Albert Hoffmann's LSD Lab
The Swiss didn't invent the cuckoo clock (the Germans did) but they did invent acid. The Sandoz lab where LSD was synthesized.
James Watt's Attic Workshop
James Watt is perhaps the most important inventor of the Industrial Revolution. He was relegated to this attic workshop in his house near Birmingham, England by his wife. The busts are there as a result of a device he was creating to copy sculptures.
Marconi's Laboratory
A re-construction of Marconi's laboratory as it would have been in the Spring of 1895 when he sent his first Wireless signal
Marie Curie's Laboratory in the Parisian Latin Quarter
Austere and short of supplies.
Radio Tube Inventor John Ambrose Flemming's Steam-Driven Lab
Ironically, an impressive amount of steam powered equipment for one of the fathers of electricity.
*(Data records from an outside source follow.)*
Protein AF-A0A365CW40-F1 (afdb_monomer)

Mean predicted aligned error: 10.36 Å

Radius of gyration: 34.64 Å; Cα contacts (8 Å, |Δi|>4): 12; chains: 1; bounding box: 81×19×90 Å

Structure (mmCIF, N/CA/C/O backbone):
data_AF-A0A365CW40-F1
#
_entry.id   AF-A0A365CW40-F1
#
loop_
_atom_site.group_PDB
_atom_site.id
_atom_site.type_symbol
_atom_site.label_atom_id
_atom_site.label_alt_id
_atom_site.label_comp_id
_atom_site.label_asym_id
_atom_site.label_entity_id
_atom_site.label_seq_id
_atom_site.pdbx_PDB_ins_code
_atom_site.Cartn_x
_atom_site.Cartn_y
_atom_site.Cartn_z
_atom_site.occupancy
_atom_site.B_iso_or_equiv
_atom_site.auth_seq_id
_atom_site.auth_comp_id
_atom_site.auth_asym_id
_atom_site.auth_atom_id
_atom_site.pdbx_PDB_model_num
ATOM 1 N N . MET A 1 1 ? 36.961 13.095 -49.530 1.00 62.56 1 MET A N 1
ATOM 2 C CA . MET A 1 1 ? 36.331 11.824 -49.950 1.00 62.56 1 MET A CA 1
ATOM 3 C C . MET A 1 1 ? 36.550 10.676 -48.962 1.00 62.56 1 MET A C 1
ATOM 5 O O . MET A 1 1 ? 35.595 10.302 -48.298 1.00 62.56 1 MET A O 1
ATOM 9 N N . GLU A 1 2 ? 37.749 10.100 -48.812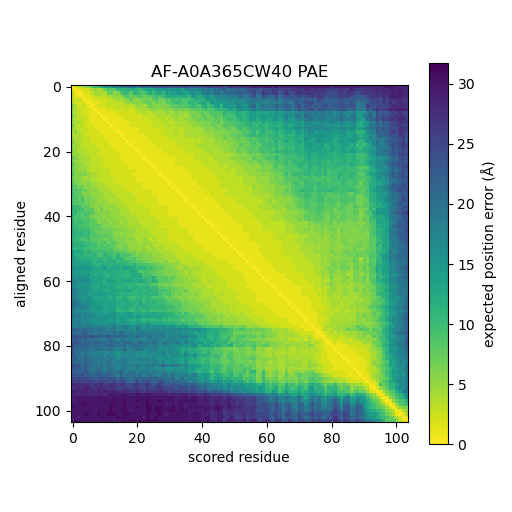 1.00 76.88 2 GLU A N 1
ATOM 10 C CA . GLU A 1 2 ? 37.934 8.899 -47.960 1.00 76.88 2 GLU A CA 1
ATOM 11 C C . GLU A 1 2 ? 37.897 9.200 -46.448 1.00 76.88 2 GLU A C 1
ATOM 13 O O . GLU A 1 2 ? 37.220 8.511 -45.689 1.00 76.88 2 GLU A O 1
ATOM 18 N N . SER A 1 3 ? 38.499 10.316 -46.025 1.00 81.50 3 SER A N 1
ATOM 19 C CA . SER A 1 3 ? 38.433 10.811 -44.637 1.00 81.50 3 SER A CA 1
ATOM 20 C C . SER A 1 3 ? 36.997 11.126 -44.175 1.00 81.50 3 SER A C 1
ATOM 22 O O . SER A 1 3 ? 36.602 10.807 -43.054 1.00 81.50 3 SER A O 1
ATOM 24 N N . GLU A 1 4 ? 36.169 11.683 -45.064 1.00 86.56 4 GLU A N 1
ATOM 25 C CA . GLU A 1 4 ? 34.762 12.000 -44.774 1.00 86.56 4 GLU A CA 1
ATOM 26 C C . GLU A 1 4 ? 33.911 10.737 -44.630 1.00 86.56 4 GLU A C 1
ATOM 28 O O . GLU A 1 4 ? 33.066 10.669 -43.737 1.00 86.56 4 GLU A O 1
ATOM 33 N N . ARG A 1 5 ? 34.171 9.707 -45.449 1.00 88.62 5 ARG A N 1
ATOM 34 C CA . ARG A 1 5 ? 33.517 8.396 -45.321 1.00 88.62 5 ARG A CA 1
ATOM 35 C C . ARG A 1 5 ? 33.848 7.745 -43.979 1.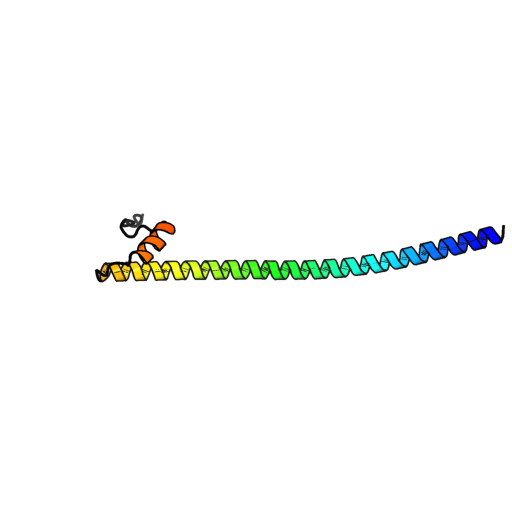00 88.62 5 ARG A C 1
ATOM 37 O O . ARG A 1 5 ? 32.933 7.343 -43.270 1.00 88.62 5 ARG A O 1
ATOM 44 N N . ILE A 1 6 ? 35.123 7.743 -43.583 1.00 89.88 6 ILE A N 1
ATOM 45 C CA . ILE A 1 6 ? 35.572 7.202 -42.288 1.00 89.88 6 ILE A CA 1
ATOM 46 C C . ILE A 1 6 ? 34.933 7.965 -41.114 1.00 89.88 6 ILE A C 1
ATOM 48 O O . ILE A 1 6 ? 34.501 7.354 -40.136 1.00 89.88 6 ILE A O 1
ATOM 52 N N . SER A 1 7 ? 34.839 9.295 -41.203 1.00 90.88 7 SER A N 1
ATOM 53 C CA . SER A 1 7 ? 34.189 10.127 -40.181 1.00 90.88 7 SER A CA 1
ATOM 54 C C . SER A 1 7 ? 32.691 9.824 -40.053 1.00 90.88 7 SER A C 1
ATOM 56 O O . SER A 1 7 ? 32.193 9.593 -38.949 1.00 90.88 7 SER A O 1
ATOM 58 N N . CYS A 1 8 ? 31.981 9.738 -41.181 1.00 93.81 8 CYS A N 1
ATOM 59 C CA . CYS A 1 8 ? 30.553 9.427 -41.214 1.00 93.81 8 CYS A CA 1
ATOM 60 C C . CYS A 1 8 ? 30.267 8.016 -40.671 1.00 93.81 8 CYS A C 1
ATOM 62 O O . CYS A 1 8 ? 29.326 7.799 -39.906 1.00 93.81 8 CYS A O 1
ATOM 64 N N . GLU A 1 9 ? 31.130 7.054 -40.989 1.00 94.06 9 GLU A N 1
ATOM 65 C CA . GLU A 1 9 ? 31.002 5.674 -40.534 1.00 94.06 9 GLU A CA 1
ATOM 66 C C . GLU A 1 9 ? 31.249 5.532 -39.025 1.00 94.06 9 GLU A C 1
ATOM 68 O O . GLU A 1 9 ? 30.492 4.839 -38.339 1.00 94.06 9 GLU A O 1
ATOM 73 N N . ARG A 1 10 ? 32.219 6.276 -38.475 1.00 93.62 10 ARG A N 1
ATOM 74 C CA . ARG A 1 10 ? 32.424 6.395 -37.020 1.00 93.62 10 ARG A CA 1
ATOM 75 C C . ARG A 1 10 ? 31.232 7.047 -36.328 1.00 93.62 10 ARG A C 1
ATOM 77 O O . ARG A 1 10 ? 30.778 6.544 -35.302 1.00 93.62 10 ARG A O 1
ATOM 84 N N . GLN A 1 11 ? 30.691 8.132 -36.881 1.00 95.00 11 GLN A N 1
ATOM 85 C CA . GLN A 1 11 ? 29.496 8.780 -36.329 1.00 95.00 11 GLN A CA 1
ATOM 86 C C . GLN A 1 11 ? 28.301 7.822 -36.312 1.00 95.00 11 GLN A C 1
ATOM 88 O O . GLN A 1 11 ? 27.627 7.705 -35.287 1.00 95.00 11 GLN A O 1
ATOM 93 N N . ARG A 1 12 ? 28.089 7.064 -37.396 1.00 96.56 12 ARG A N 1
ATOM 94 C CA . ARG A 1 12 ? 27.052 6.026 -37.463 1.00 96.56 12 ARG A CA 1
ATOM 95 C C . ARG A 1 12 ? 27.241 4.968 -36.377 1.00 96.56 12 ARG A C 1
ATOM 97 O O . ARG A 1 12 ? 26.277 4.625 -35.700 1.00 96.56 12 ARG A O 1
ATOM 104 N N . GLN A 1 13 ? 28.465 4.479 -36.175 1.00 96.81 13 GLN A N 1
ATOM 105 C CA . GLN A 1 13 ? 28.768 3.495 -35.127 1.00 96.81 13 GLN A CA 1
ATOM 106 C C . GLN A 1 13 ? 28.496 4.044 -33.720 1.00 96.81 13 GLN A C 1
ATOM 108 O O . GLN A 1 13 ? 27.903 3.347 -32.896 1.00 96.81 13 GLN A O 1
ATOM 113 N N . VAL A 1 14 ? 28.872 5.298 -33.448 1.00 97.25 14 VAL A N 1
ATOM 114 C CA . VAL A 1 14 ? 28.607 5.955 -32.158 1.00 97.25 14 VAL A CA 1
ATOM 115 C C . VAL A 1 14 ? 27.107 6.087 -31.911 1.00 97.25 14 VAL A C 1
ATOM 117 O O . VAL A 1 14 ? 26.636 5.735 -30.831 1.00 97.25 14 VAL A O 1
ATOM 120 N N . VAL A 1 15 ? 26.346 6.555 -32.903 1.00 97.69 15 VAL A N 1
ATOM 121 C CA . VAL A 1 15 ? 24.884 6.673 -32.790 1.00 97.69 15 VAL A CA 1
ATOM 122 C C . VAL A 1 15 ? 24.249 5.300 -32.585 1.00 97.69 15 VAL A C 1
ATOM 124 O O . VAL A 1 15 ? 23.422 5.141 -31.695 1.00 97.69 15 VAL A O 1
A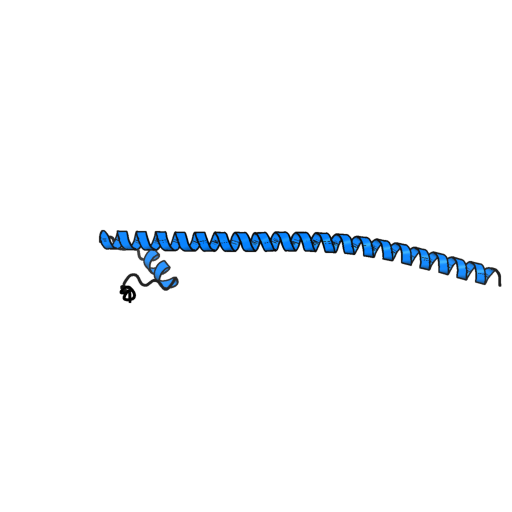TOM 127 N N . GLN A 1 16 ? 24.680 4.283 -33.331 1.00 98.00 16 GLN A N 1
ATOM 128 C CA . GLN A 1 16 ? 24.152 2.929 -33.189 1.00 98.00 16 GLN A CA 1
ATOM 129 C C . GLN A 1 16 ? 24.458 2.327 -31.810 1.00 98.00 16 GLN A C 1
ATOM 131 O O . GLN A 1 16 ? 23.605 1.666 -31.225 1.00 98.00 16 GLN A O 1
ATOM 136 N N . SER A 1 17 ? 25.653 2.573 -31.267 1.00 97.50 17 SER A N 1
ATOM 137 C CA . SER A 1 17 ? 26.014 2.165 -29.906 1.00 97.50 17 SER A CA 1
ATOM 138 C C . SER A 1 17 ? 25.136 2.857 -28.858 1.00 97.50 17 SER A C 1
ATOM 140 O O . SER A 1 17 ? 24.582 2.197 -27.981 1.00 97.50 17 SER A O 1
ATOM 142 N N . LYS A 1 18 ? 24.923 4.172 -28.999 1.00 97.88 18 LYS A N 1
ATOM 143 C CA . LYS A 1 18 ? 24.028 4.936 -28.118 1.00 97.88 18 LYS A CA 1
ATOM 144 C C . LYS A 1 18 ? 22.590 4.428 -28.179 1.00 97.88 18 LYS A C 1
ATOM 146 O O . LYS A 1 18 ? 21.993 4.245 -27.128 1.00 97.88 18 LYS A O 1
ATOM 151 N N . LEU A 1 19 ? 22.067 4.139 -29.371 1.00 98.19 19 LEU A N 1
ATOM 152 C CA . LEU A 1 19 ? 20.719 3.589 -29.536 1.00 98.19 19 LEU A CA 1
ATOM 153 C C . LEU A 1 19 ? 20.572 2.221 -28.863 1.00 98.19 19 LEU A C 1
ATOM 155 O O . LEU A 1 19 ? 19.580 1.988 -28.184 1.00 98.19 19 LEU A O 1
ATOM 159 N N . ARG A 1 20 ? 21.569 1.334 -28.988 1.00 97.94 20 ARG A N 1
ATOM 160 C CA . ARG A 1 20 ? 21.559 0.040 -28.282 1.00 97.94 20 ARG A CA 1
ATOM 161 C C . ARG A 1 20 ? 21.594 0.212 -26.765 1.00 97.94 20 ARG A C 1
ATOM 163 O O . ARG A 1 20 ? 20.872 -0.484 -26.065 1.00 97.94 20 ARG A O 1
ATOM 170 N N . SER A 1 21 ? 22.414 1.139 -26.272 1.00 98.00 21 SER A N 1
ATOM 171 C CA . SER A 1 21 ? 22.496 1.451 -24.842 1.00 98.00 21 SER A CA 1
ATOM 172 C C . SER A 1 21 ? 21.171 2.003 -24.308 1.00 98.00 21 SER A C 1
ATOM 174 O O . SER A 1 21 ? 20.672 1.539 -23.290 1.00 98.00 21 SER A O 1
ATOM 176 N N . GLN A 1 22 ? 20.548 2.930 -25.040 1.00 98.25 22 GLN A N 1
ATOM 177 C CA . GLN A 1 22 ? 19.244 3.483 -24.677 1.00 98.25 22 GLN A CA 1
ATOM 178 C C . GLN A 1 22 ? 18.134 2.432 -24.711 1.00 98.25 22 GLN A C 1
ATOM 180 O O . GLN A 1 22 ? 17.302 2.427 -23.814 1.00 98.25 22 GLN A O 1
ATOM 185 N N . ALA A 1 23 ? 18.133 1.532 -25.698 1.00 98.19 23 ALA A N 1
ATOM 186 C CA . ALA A 1 23 ? 17.177 0.428 -25.746 1.00 98.19 23 ALA A CA 1
ATOM 187 C C . ALA A 1 23 ? 17.308 -0.482 -24.513 1.00 98.19 23 ALA A C 1
ATOM 189 O O . ALA A 1 23 ? 16.315 -0.755 -23.852 1.00 98.19 23 ALA A O 1
ATOM 190 N N . ALA A 1 24 ? 18.537 -0.856 -24.142 1.00 98.12 24 ALA A N 1
ATOM 191 C CA . ALA A 1 24 ? 18.778 -1.672 -22.953 1.00 98.12 24 ALA A CA 1
ATOM 192 C C . ALA A 1 24 ? 18.346 -0.973 -21.650 1.00 98.12 24 ALA A C 1
ATOM 194 O O . ALA A 1 24 ? 17.838 -1.620 -20.736 1.00 98.12 24 ALA A O 1
ATOM 195 N N . GLU A 1 25 ? 18.534 0.346 -21.555 1.00 98.31 25 GLU A N 1
ATOM 196 C CA . GLU A 1 25 ? 18.080 1.114 -20.393 1.00 98.31 25 GLU A CA 1
ATOM 197 C C . GLU A 1 25 ? 16.549 1.213 -20.334 1.00 98.31 25 GLU A C 1
ATOM 199 O O . GLU A 1 25 ? 15.979 1.115 -19.251 1.00 98.31 25 GLU A O 1
ATOM 204 N N . ILE A 1 26 ? 15.869 1.347 -21.479 1.00 98.50 26 ILE A N 1
ATOM 205 C CA . ILE A 1 26 ? 14.400 1.307 -21.542 1.00 98.50 26 ILE A CA 1
ATOM 206 C C . ILE A 1 26 ? 13.891 -0.042 -21.031 1.00 98.50 26 ILE A C 1
ATOM 208 O O . ILE A 1 26 ? 13.066 -0.057 -20.120 1.00 98.50 26 ILE A O 1
ATOM 212 N N . ASP A 1 27 ? 14.435 -1.153 -21.533 1.00 98.38 27 ASP A N 1
ATOM 213 C CA . ASP A 1 27 ? 14.033 -2.499 -21.106 1.00 98.38 27 ASP A CA 1
ATOM 214 C C . ASP A 1 27 ? 14.215 -2.684 -19.589 1.00 98.38 27 ASP A C 1
ATOM 216 O O . ASP A 1 27 ? 13.359 -3.239 -18.893 1.00 98.38 27 ASP A O 1
ATOM 220 N N . ARG A 1 28 ? 15.324 -2.168 -19.044 1.00 98.44 28 ARG A N 1
ATOM 221 C CA . ARG A 1 28 ? 15.597 -2.191 -17.604 1.00 98.44 28 ARG A CA 1
ATOM 222 C C . ARG A 1 28 ? 14.575 -1.375 -16.812 1.00 98.44 28 ARG A C 1
ATOM 224 O O . ARG A 1 28 ? 14.059 -1.865 -15.807 1.00 98.44 28 ARG A O 1
ATOM 231 N N . LEU A 1 29 ? 14.293 -0.145 -17.237 1.00 98.50 29 LEU A N 1
ATOM 232 C CA . LEU A 1 29 ? 13.332 0.734 -16.566 1.00 98.50 29 LEU A CA 1
ATOM 233 C C . LEU A 1 29 ? 11.906 0.178 -16.642 1.00 98.50 29 LEU A C 1
ATOM 235 O O . LEU A 1 29 ? 11.136 0.322 -15.693 1.00 98.50 29 LEU A O 1
ATOM 239 N N . GLU A 1 30 ? 11.544 -0.487 -17.738 1.00 98.50 30 GLU A N 1
ATOM 240 C CA . GLU A 1 30 ? 10.260 -1.177 -17.870 1.00 98.50 30 GLU A CA 1
ATOM 241 C C . GLU A 1 30 ? 10.142 -2.355 -16.900 1.00 98.50 30 GLU A C 1
ATOM 243 O O . GLU A 1 30 ? 9.098 -2.517 -16.254 1.00 98.50 30 GLU A O 1
ATOM 248 N N . ALA A 1 31 ? 11.211 -3.141 -16.740 1.00 98.38 31 ALA A N 1
ATOM 249 C CA . ALA A 1 31 ? 11.262 -4.217 -15.757 1.00 98.38 31 ALA A CA 1
ATOM 250 C C . ALA A 1 31 ? 11.114 -3.676 -14.324 1.00 98.38 31 ALA A C 1
ATOM 252 O O . ALA A 1 31 ? 10.265 -4.159 -13.570 1.00 98.38 31 ALA A O 1
ATOM 253 N N . GLU A 1 32 ? 11.855 -2.621 -13.974 1.00 98.44 32 GLU A N 1
ATOM 254 C CA . GLU A 1 32 ? 11.770 -1.982 -12.655 1.00 98.44 32 GLU A CA 1
ATOM 255 C C . GLU A 1 32 ? 10.379 -1.378 -12.405 1.00 98.44 32 GLU A C 1
ATOM 257 O O . GLU A 1 32 ? 9.778 -1.594 -11.351 1.00 98.44 32 GLU A O 1
ATOM 262 N N . SER A 1 33 ? 9.808 -0.679 -13.391 1.00 98.38 33 SER A N 1
ATOM 263 C CA . SER A 1 33 ? 8.452 -0.126 -13.290 1.00 98.38 33 SER A CA 1
ATOM 264 C C . SER A 1 33 ? 7.414 -1.226 -13.071 1.00 98.38 33 SER A C 1
ATOM 266 O O . SER A 1 33 ? 6.471 -1.049 -12.295 1.00 98.38 33 SER A O 1
ATOM 268 N N . SER A 1 34 ? 7.575 -2.370 -13.735 1.00 98.38 34 SER A N 1
ATOM 269 C CA . SER A 1 34 ? 6.679 -3.517 -13.586 1.00 98.38 34 SER A CA 1
ATOM 270 C C . SER A 1 34 ? 6.763 -4.115 -12.181 1.00 98.38 34 SER A C 1
ATOM 272 O O . SER A 1 34 ? 5.727 -4.341 -11.552 1.00 98.38 34 SER A O 1
ATOM 274 N N . GLU A 1 35 ? 7.972 -4.294 -11.645 1.00 98.31 35 GLU A N 1
ATOM 275 C CA . GLU A 1 35 ? 8.190 -4.759 -10.271 1.00 98.31 35 GLU A CA 1
ATOM 276 C C . GLU A 1 35 ? 7.598 -3.788 -9.237 1.00 98.31 35 GLU A C 1
ATOM 278 O O . GLU A 1 35 ? 6.865 -4.194 -8.330 1.00 98.31 35 GLU A O 1
ATOM 283 N N . GLN A 1 36 ? 7.830 -2.485 -9.410 1.00 98.44 36 GLN A N 1
ATOM 284 C CA . GLN A 1 36 ? 7.276 -1.455 -8.532 1.00 98.44 36 GLN A CA 1
ATOM 285 C C . GLN A 1 36 ? 5.742 -1.467 -8.538 1.00 98.44 36 GLN A C 1
ATOM 287 O O . GLN A 1 36 ? 5.123 -1.389 -7.475 1.00 98.44 36 GLN A O 1
ATOM 292 N N . ARG A 1 37 ? 5.103 -1.620 -9.706 1.00 98.44 37 ARG A N 1
ATOM 293 C CA . ARG A 1 37 ? 3.635 -1.739 -9.801 1.00 98.44 37 ARG A CA 1
ATOM 294 C C . ARG A 1 37 ? 3.113 -2.968 -9.062 1.00 98.44 37 ARG A C 1
ATOM 296 O O . ARG A 1 37 ? 2.098 -2.868 -8.374 1.00 98.44 37 ARG A O 1
ATOM 303 N N . LEU A 1 38 ? 3.799 -4.107 -9.167 1.00 98.38 38 LEU A N 1
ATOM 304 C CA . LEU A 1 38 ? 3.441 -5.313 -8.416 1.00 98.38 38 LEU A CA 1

Tesla's Laboratory in Colorado Springs
Although Tesla appears to be nonchalantly reading while sparks fly around him - this was a trick publicity shot. A double exposure was taken, one with Tesla and one with sparks.
Thomas Edison's Laboratory at Edison and Ford Winter Estates
Tim Berners Lee's Office
The room at CERN where Tim Berners Lee wrote the original proposal for the web.
TV Inventor John Logie Baird in his Laboratory
A supremely messy desk. Quite different from today's post tube clean rooms where assembly of electronics takes place.